I know what you’re probably thinking: I’ve got Civilization IV and I’m reviewing a game released back in 1995. Sometimes you gotta go back in time to appreciate the present and look forward to the future.
For those unfamiliar with The Civilization Games, you are the leader of a civilization and are charged with leading your chosen Civ to victory. Although Sid Meier was inspired by the Sim City Games, The game does not go on forever, nor do it run in real time like The SimCity Games do. Each subsequent Civilization Game and their expansions (I through VI as well as the spinoff games released between them) have their own set of rules. For the purposes of this review I’ll only talk about the mechanics of this one since I am going to review the other 4 Civilization games I own (IV, V and their expansions as well as Revolutions for the Nintendo DS and Xbox 360) in separate blogs.
As the box art says this game is based on the award-winning PC game. Ironcially, it would be 13 years before the consoles would get another: Revolutions. This game stands the test of time. I say that because I played through this game AFTER playing Civ IV. Like its sequels, you lead your chosen Civ in researching new technologies, building cities and interacting with opposing Civs.
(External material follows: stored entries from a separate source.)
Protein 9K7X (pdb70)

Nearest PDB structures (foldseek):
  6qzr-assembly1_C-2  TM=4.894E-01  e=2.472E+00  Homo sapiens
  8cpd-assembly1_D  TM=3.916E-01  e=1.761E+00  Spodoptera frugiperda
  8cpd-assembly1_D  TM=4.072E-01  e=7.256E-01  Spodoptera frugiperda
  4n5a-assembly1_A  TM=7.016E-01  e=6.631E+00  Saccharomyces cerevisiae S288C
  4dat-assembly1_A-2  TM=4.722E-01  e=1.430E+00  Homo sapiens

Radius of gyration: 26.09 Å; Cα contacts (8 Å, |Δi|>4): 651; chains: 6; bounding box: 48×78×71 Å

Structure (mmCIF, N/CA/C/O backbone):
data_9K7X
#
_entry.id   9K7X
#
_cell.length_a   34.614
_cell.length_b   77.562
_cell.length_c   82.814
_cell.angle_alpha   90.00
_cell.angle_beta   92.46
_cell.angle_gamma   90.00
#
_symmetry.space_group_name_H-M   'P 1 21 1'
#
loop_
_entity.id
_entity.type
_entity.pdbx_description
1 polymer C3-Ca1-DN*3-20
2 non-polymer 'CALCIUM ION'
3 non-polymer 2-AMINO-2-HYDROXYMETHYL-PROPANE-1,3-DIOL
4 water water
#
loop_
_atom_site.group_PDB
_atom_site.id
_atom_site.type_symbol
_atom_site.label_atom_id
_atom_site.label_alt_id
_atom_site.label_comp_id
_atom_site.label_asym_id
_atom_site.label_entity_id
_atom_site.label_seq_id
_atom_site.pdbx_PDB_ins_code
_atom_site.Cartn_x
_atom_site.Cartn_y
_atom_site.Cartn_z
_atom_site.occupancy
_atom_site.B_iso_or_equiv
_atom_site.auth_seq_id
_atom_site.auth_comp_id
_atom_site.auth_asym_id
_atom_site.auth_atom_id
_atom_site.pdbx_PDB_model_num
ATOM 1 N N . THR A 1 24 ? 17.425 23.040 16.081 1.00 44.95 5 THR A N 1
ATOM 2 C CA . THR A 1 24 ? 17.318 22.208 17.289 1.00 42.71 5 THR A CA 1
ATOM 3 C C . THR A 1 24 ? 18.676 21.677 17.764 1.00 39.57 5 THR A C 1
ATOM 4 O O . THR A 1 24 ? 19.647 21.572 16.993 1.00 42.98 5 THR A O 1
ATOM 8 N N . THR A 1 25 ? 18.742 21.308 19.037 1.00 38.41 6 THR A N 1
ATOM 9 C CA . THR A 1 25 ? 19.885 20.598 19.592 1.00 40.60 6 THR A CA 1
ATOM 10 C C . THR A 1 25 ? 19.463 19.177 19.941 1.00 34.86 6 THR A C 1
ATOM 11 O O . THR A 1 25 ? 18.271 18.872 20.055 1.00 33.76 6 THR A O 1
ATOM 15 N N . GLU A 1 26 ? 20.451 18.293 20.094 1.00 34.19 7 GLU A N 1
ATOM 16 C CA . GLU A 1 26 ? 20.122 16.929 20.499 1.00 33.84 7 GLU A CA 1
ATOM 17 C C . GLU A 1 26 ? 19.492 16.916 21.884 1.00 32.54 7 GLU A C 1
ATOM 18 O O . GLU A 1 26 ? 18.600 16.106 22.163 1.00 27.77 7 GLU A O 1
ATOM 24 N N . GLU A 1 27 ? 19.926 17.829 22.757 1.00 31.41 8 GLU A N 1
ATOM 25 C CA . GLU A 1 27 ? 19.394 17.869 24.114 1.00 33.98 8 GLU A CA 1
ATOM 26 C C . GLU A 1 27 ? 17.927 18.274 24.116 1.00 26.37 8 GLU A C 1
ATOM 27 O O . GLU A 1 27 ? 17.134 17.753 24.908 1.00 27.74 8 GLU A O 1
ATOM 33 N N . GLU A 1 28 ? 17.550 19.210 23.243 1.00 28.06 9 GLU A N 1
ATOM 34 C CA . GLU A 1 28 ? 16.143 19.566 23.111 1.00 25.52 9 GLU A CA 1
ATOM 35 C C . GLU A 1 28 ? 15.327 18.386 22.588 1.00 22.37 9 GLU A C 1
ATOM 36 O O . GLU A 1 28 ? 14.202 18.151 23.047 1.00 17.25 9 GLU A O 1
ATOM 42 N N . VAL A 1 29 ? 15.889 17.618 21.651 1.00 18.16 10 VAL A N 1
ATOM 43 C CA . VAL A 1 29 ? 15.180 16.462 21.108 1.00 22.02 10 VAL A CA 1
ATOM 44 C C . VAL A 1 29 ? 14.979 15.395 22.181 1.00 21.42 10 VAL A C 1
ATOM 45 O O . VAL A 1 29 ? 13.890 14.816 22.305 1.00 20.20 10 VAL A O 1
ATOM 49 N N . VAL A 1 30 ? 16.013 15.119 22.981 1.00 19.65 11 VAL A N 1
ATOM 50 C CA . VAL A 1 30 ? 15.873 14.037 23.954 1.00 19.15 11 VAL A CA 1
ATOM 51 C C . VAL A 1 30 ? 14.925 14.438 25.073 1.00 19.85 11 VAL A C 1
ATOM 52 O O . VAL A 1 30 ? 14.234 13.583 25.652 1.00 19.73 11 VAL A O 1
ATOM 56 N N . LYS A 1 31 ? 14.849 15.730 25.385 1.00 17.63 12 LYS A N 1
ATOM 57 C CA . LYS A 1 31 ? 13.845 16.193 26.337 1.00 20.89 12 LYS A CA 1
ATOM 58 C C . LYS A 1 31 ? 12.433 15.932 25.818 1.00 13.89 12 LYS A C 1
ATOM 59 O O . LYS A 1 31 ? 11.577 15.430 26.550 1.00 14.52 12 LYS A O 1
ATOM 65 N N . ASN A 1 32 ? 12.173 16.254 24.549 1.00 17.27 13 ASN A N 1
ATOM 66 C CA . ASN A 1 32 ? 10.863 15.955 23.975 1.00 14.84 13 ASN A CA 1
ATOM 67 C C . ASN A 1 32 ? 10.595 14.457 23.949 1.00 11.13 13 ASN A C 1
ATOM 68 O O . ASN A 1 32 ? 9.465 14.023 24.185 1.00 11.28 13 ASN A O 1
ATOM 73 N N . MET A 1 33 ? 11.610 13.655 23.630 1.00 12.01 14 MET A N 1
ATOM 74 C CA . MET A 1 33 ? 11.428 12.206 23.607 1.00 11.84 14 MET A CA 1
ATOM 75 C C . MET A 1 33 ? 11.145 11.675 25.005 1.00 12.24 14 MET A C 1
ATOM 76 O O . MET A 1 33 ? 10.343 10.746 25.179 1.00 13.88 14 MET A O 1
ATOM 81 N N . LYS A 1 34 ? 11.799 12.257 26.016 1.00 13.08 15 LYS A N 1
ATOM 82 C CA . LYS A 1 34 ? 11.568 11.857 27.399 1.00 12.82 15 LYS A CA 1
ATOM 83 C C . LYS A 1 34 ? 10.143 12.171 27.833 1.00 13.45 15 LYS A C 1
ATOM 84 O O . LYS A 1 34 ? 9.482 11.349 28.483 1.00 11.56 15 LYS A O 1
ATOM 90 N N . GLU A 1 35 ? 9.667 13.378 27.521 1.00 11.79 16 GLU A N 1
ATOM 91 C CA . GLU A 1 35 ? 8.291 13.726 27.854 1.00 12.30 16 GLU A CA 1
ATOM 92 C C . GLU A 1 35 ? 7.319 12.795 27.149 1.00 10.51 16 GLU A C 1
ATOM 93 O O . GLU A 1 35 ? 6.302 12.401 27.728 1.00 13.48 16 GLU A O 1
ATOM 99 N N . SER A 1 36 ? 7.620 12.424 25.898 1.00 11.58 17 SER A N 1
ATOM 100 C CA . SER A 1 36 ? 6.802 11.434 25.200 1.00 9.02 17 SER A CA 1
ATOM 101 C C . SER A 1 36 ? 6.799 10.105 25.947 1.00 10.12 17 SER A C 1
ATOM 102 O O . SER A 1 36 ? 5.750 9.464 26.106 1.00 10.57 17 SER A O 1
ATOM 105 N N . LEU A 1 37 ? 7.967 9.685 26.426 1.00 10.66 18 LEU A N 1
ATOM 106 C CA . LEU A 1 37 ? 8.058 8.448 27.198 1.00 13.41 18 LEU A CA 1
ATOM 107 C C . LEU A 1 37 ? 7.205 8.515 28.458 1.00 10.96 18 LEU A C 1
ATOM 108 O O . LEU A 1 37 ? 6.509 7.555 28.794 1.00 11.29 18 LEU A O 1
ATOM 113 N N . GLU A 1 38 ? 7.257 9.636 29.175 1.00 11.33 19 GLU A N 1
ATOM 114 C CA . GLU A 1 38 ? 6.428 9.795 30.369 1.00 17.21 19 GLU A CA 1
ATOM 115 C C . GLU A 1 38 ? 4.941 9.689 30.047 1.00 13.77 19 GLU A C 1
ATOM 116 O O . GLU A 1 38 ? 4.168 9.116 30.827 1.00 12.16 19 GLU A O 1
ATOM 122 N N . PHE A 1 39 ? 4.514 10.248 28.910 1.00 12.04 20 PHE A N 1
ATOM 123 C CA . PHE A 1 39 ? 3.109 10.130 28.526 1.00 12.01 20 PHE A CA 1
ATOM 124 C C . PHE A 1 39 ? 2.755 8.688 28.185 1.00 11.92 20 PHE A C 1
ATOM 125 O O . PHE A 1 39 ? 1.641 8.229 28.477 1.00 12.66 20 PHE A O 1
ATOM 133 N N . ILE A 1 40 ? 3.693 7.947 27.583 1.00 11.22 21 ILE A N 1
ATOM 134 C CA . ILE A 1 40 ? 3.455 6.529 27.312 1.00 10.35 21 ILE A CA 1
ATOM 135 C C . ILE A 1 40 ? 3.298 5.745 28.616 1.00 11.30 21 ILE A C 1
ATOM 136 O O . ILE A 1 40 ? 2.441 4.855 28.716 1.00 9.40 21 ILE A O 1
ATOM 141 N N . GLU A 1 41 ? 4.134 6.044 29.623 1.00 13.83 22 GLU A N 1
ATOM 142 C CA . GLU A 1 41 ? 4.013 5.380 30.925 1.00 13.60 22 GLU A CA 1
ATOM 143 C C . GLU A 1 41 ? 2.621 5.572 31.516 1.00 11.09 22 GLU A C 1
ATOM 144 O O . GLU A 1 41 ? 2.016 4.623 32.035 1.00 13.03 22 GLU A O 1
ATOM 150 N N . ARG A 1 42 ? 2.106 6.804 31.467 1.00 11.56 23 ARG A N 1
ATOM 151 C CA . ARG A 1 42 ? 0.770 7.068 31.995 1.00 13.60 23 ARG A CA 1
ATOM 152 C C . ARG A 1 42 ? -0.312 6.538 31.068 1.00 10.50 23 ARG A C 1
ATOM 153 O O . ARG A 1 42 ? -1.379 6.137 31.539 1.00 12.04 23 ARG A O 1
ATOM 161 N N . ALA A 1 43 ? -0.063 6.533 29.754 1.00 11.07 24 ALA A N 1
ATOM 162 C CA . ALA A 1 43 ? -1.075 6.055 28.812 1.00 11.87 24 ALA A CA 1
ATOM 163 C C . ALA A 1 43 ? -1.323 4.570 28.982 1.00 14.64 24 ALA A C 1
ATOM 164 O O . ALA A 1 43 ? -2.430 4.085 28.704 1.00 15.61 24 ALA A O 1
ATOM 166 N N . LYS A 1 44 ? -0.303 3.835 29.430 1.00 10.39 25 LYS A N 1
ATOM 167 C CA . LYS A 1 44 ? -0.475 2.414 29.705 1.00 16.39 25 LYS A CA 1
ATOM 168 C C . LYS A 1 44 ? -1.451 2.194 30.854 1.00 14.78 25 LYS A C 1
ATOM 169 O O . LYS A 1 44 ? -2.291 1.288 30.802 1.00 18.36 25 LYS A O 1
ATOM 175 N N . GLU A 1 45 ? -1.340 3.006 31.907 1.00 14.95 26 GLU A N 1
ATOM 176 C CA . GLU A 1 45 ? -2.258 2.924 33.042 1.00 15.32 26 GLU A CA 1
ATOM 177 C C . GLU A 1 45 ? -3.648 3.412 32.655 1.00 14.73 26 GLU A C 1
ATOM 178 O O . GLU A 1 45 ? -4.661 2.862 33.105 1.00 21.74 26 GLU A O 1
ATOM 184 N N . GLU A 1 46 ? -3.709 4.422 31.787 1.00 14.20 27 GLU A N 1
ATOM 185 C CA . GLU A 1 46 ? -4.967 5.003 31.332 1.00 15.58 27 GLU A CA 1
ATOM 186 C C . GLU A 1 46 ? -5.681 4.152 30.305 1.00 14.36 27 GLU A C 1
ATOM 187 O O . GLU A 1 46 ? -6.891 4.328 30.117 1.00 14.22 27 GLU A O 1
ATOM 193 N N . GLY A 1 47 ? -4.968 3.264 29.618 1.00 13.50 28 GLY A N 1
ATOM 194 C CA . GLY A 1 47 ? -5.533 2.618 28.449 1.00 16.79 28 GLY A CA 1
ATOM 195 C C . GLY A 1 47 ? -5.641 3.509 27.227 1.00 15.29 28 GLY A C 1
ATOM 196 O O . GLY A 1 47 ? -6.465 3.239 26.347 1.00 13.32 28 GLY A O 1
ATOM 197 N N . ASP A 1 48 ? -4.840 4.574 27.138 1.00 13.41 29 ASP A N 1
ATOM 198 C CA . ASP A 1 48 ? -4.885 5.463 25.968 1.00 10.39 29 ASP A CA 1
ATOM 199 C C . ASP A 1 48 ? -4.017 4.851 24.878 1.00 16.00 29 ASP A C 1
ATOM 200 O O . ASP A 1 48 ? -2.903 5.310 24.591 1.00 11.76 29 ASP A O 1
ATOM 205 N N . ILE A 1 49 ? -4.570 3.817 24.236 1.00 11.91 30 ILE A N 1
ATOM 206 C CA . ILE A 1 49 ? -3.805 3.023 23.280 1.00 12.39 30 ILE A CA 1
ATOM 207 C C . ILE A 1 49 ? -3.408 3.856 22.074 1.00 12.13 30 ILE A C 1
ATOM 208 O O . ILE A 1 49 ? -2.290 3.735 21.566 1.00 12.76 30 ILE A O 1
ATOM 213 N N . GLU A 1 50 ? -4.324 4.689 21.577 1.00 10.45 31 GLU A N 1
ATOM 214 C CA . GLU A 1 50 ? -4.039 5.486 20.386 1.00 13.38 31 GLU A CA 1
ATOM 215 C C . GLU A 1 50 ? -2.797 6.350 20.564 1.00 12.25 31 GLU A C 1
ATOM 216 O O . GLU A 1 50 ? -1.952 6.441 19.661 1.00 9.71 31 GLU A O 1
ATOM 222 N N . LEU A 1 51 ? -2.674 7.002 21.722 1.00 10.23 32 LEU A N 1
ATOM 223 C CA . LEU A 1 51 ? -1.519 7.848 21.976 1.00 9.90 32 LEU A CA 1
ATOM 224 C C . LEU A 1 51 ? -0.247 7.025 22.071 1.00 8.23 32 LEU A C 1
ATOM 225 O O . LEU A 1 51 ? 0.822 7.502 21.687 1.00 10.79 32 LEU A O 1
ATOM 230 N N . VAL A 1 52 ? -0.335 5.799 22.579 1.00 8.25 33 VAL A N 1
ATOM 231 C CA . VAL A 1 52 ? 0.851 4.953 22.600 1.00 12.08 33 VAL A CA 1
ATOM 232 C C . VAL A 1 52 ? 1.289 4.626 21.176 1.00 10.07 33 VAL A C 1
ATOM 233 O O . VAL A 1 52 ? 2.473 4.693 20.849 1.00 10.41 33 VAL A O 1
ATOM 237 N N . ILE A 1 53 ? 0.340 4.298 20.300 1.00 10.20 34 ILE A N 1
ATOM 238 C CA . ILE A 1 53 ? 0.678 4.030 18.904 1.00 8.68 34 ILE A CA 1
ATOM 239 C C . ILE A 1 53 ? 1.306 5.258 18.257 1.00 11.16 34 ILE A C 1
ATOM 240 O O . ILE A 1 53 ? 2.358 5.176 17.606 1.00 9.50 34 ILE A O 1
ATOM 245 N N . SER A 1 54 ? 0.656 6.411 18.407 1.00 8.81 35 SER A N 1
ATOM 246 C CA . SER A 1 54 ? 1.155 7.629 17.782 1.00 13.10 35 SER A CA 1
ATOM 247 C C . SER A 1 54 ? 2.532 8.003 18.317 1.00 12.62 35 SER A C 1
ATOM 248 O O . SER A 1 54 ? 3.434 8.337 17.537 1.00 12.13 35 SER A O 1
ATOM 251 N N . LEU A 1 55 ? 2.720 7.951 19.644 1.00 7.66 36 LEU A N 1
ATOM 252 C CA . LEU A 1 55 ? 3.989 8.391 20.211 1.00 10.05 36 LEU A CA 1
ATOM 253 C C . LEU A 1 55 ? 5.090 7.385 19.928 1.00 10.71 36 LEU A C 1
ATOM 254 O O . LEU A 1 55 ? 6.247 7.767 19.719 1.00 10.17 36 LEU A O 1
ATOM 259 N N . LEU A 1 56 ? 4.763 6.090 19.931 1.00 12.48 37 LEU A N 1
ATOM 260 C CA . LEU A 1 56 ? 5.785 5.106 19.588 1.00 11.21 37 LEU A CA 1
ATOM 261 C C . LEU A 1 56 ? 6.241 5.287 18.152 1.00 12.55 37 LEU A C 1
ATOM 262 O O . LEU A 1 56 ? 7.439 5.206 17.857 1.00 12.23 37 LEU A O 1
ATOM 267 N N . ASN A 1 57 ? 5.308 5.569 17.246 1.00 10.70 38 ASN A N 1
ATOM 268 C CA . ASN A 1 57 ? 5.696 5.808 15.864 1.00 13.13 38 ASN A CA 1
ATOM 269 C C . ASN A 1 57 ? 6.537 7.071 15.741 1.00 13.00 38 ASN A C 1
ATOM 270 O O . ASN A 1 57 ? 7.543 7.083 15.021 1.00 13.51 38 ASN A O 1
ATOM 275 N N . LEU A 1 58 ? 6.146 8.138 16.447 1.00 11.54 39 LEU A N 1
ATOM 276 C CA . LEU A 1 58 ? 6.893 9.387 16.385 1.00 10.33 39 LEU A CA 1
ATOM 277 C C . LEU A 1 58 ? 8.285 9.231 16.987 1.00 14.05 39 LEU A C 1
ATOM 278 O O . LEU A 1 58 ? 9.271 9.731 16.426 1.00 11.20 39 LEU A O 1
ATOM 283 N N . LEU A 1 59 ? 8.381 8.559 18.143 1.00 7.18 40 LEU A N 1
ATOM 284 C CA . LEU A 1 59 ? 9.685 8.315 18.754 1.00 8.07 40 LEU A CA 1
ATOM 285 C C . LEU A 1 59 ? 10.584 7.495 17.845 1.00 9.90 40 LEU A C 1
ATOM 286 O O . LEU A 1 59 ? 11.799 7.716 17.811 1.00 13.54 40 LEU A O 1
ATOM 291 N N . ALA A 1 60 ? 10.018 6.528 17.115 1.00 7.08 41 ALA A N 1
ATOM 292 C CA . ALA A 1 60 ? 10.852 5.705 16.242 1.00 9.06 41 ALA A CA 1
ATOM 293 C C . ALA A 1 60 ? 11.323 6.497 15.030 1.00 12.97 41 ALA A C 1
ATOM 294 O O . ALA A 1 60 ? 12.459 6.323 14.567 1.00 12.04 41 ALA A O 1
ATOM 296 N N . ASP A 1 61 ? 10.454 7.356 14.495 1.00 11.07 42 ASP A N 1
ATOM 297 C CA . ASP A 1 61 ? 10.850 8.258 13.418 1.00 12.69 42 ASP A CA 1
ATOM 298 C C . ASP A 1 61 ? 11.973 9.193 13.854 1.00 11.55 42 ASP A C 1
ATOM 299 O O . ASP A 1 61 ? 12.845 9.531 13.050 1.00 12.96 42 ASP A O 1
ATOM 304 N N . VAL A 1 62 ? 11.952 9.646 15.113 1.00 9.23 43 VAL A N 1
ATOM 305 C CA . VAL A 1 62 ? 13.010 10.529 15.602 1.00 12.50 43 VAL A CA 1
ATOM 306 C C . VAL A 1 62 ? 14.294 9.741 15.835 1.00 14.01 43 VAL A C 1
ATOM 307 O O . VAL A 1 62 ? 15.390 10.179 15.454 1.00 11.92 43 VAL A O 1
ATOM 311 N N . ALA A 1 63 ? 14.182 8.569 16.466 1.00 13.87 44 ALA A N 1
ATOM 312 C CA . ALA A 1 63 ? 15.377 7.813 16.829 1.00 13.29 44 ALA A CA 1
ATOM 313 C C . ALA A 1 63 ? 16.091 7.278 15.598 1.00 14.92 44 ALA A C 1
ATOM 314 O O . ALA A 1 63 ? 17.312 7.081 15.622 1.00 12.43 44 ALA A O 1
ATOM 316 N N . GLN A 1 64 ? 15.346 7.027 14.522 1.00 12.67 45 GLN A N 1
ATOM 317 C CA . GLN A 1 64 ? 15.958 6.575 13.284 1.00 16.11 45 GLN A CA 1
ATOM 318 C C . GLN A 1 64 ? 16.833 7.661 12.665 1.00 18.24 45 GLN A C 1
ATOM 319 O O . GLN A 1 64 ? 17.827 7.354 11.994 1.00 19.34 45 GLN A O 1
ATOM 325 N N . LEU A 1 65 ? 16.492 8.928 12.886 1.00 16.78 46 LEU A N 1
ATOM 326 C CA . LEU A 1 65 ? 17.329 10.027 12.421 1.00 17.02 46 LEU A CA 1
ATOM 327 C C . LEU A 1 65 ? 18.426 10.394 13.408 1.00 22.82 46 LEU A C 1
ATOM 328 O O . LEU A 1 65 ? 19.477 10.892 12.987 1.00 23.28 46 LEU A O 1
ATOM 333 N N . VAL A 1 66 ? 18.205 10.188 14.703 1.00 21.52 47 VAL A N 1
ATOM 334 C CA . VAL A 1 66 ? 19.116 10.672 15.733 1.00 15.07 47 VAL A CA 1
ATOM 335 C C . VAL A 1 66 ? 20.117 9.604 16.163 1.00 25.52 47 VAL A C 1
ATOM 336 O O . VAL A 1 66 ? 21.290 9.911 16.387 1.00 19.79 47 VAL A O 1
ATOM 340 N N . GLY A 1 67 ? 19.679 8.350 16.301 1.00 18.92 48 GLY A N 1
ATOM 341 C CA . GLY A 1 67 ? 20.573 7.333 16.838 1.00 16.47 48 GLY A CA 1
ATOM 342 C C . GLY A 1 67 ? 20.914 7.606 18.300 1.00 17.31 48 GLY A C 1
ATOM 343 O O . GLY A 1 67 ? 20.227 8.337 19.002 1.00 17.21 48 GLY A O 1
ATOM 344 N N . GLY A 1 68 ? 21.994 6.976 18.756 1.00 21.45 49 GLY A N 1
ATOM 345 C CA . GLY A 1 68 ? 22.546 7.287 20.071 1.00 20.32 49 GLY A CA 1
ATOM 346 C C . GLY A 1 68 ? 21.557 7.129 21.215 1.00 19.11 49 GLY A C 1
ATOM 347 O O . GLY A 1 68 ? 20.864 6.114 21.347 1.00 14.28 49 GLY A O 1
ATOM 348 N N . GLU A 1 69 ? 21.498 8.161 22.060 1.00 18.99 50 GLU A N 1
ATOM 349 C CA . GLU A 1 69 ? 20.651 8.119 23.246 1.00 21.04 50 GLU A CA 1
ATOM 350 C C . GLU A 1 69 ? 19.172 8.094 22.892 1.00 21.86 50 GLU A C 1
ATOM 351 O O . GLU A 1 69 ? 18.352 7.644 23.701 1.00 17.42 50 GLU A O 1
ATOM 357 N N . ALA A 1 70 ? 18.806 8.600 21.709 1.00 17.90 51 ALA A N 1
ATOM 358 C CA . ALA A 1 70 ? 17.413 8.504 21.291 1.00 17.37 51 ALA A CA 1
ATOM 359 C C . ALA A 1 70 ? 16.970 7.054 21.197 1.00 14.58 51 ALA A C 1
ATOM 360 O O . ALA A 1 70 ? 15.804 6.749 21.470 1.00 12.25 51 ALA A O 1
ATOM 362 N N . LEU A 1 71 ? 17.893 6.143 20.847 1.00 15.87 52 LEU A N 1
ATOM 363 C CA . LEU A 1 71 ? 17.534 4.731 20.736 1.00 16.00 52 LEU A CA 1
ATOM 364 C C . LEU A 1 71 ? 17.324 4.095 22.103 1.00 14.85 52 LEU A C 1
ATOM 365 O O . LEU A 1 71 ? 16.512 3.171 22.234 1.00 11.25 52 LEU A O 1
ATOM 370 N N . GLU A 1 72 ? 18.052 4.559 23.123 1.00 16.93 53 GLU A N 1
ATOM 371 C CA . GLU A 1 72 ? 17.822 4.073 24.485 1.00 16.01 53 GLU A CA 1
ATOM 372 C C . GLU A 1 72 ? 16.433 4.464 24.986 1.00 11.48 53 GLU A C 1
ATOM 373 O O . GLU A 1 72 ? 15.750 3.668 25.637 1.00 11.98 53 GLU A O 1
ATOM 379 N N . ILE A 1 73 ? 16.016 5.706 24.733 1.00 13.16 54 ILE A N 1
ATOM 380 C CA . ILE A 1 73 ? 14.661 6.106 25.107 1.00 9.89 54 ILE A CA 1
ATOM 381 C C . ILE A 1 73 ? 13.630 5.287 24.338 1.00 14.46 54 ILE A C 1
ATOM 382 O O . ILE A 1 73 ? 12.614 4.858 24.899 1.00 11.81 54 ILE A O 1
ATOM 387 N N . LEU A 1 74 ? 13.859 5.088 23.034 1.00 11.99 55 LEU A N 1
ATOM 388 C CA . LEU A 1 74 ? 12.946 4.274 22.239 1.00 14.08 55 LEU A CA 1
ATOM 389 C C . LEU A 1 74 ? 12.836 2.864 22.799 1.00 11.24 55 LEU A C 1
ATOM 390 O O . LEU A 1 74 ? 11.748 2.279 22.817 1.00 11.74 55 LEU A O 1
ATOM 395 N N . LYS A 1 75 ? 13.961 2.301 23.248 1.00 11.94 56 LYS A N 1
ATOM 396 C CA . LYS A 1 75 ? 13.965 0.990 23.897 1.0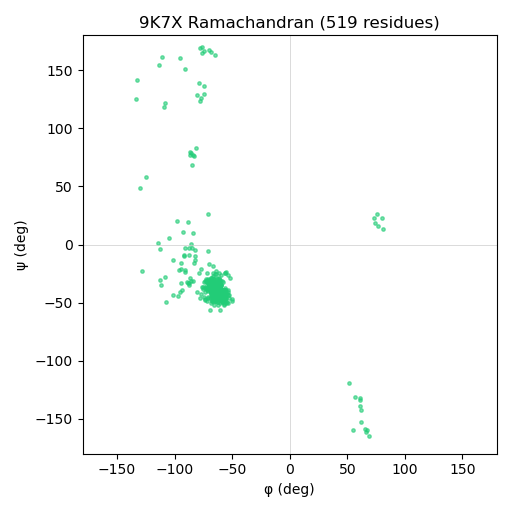0 14.64 56 LYS A CA 1
ATOM 397 C C . LYS A 1 75 ? 13.024 0.954 25.100 1.00 10.75 56 LYS A C 1
ATOM 398 O O . LYS A 1 75 ? 12.250 0.007 25.268 1.00 11.63 56 LYS A O 1
ATOM 404 N N . LYS A 1 76 ? 13.074 1.988 25.950 1.00 10.79 57 LYS A N 1
ATOM 405 C CA . LYS A 1 76 ? 12.166 2.059 27.093 1.00 9.93 57 LYS A CA 1
ATOM 406 C C . LYS A 1 76 ? 10.713 2.182 26.650 1.00 13.50 57 LYS A C 1
ATOM 407 O O . LYS A 1 76 ? 9.829 1.554 27.240 1.00 11.60 57 LYS A O 1
ATOM 413 N N . ALA A 1 77 ? 10.438 3.012 25.632 1.00 11.04 58 ALA A N 1
ATOM 414 C CA . ALA A 1 77 ? 9.071 3.144 25.121 1.00 13.22 58 ALA A CA 1
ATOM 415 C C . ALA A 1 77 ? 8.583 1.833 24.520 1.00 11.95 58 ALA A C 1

Like its PC counterpart, maintaining a decient-sized military is important. In my last playthrough pirates and guerillas showed up even late in the game. Diplomats (Spies in later games) can’t be used defensively so you’ll want to make sure to stack lots of military units on cities to prevent rioting and prevent enemy diplomats from stealing your city from you.
There are four ways to win: Domination (Take all enemy Civs’ capitals), Cultural (Build the United Nations and win the election), Money (have enough Gold to build the World Bank) and Technological (launch a spaceship set to arrive on Alpha Centauri). The enemy AI can be crafty. The language used has you thinking they want to go to war with you every time they interact with you but they won’t if you have a decient-sized military and are technologically superior to them. Producing units and buildings is slow until you’ve build factories. Personally I held off building Wonders until then.
This was the first game I played (Civ Revolutions for the Xbox 360 being the second, ironically) in which the Enemy AI RNG Abuses (short for Random Number Generator) like crazy and wins almost every time. It’s especially demoralizing seeing your technologically superior Carrier with 3 Fighters get destroyed by a lowly enemy Galleon. Then again that’s part of the appeal to this game to keep you from getting too comfortable.
Overall, I give this game an 8 out of 10. By today’s standards it’s DATED. Even so time has been good to it. It’s easy to see in the games that followed on the PC how far the Civilization games have come.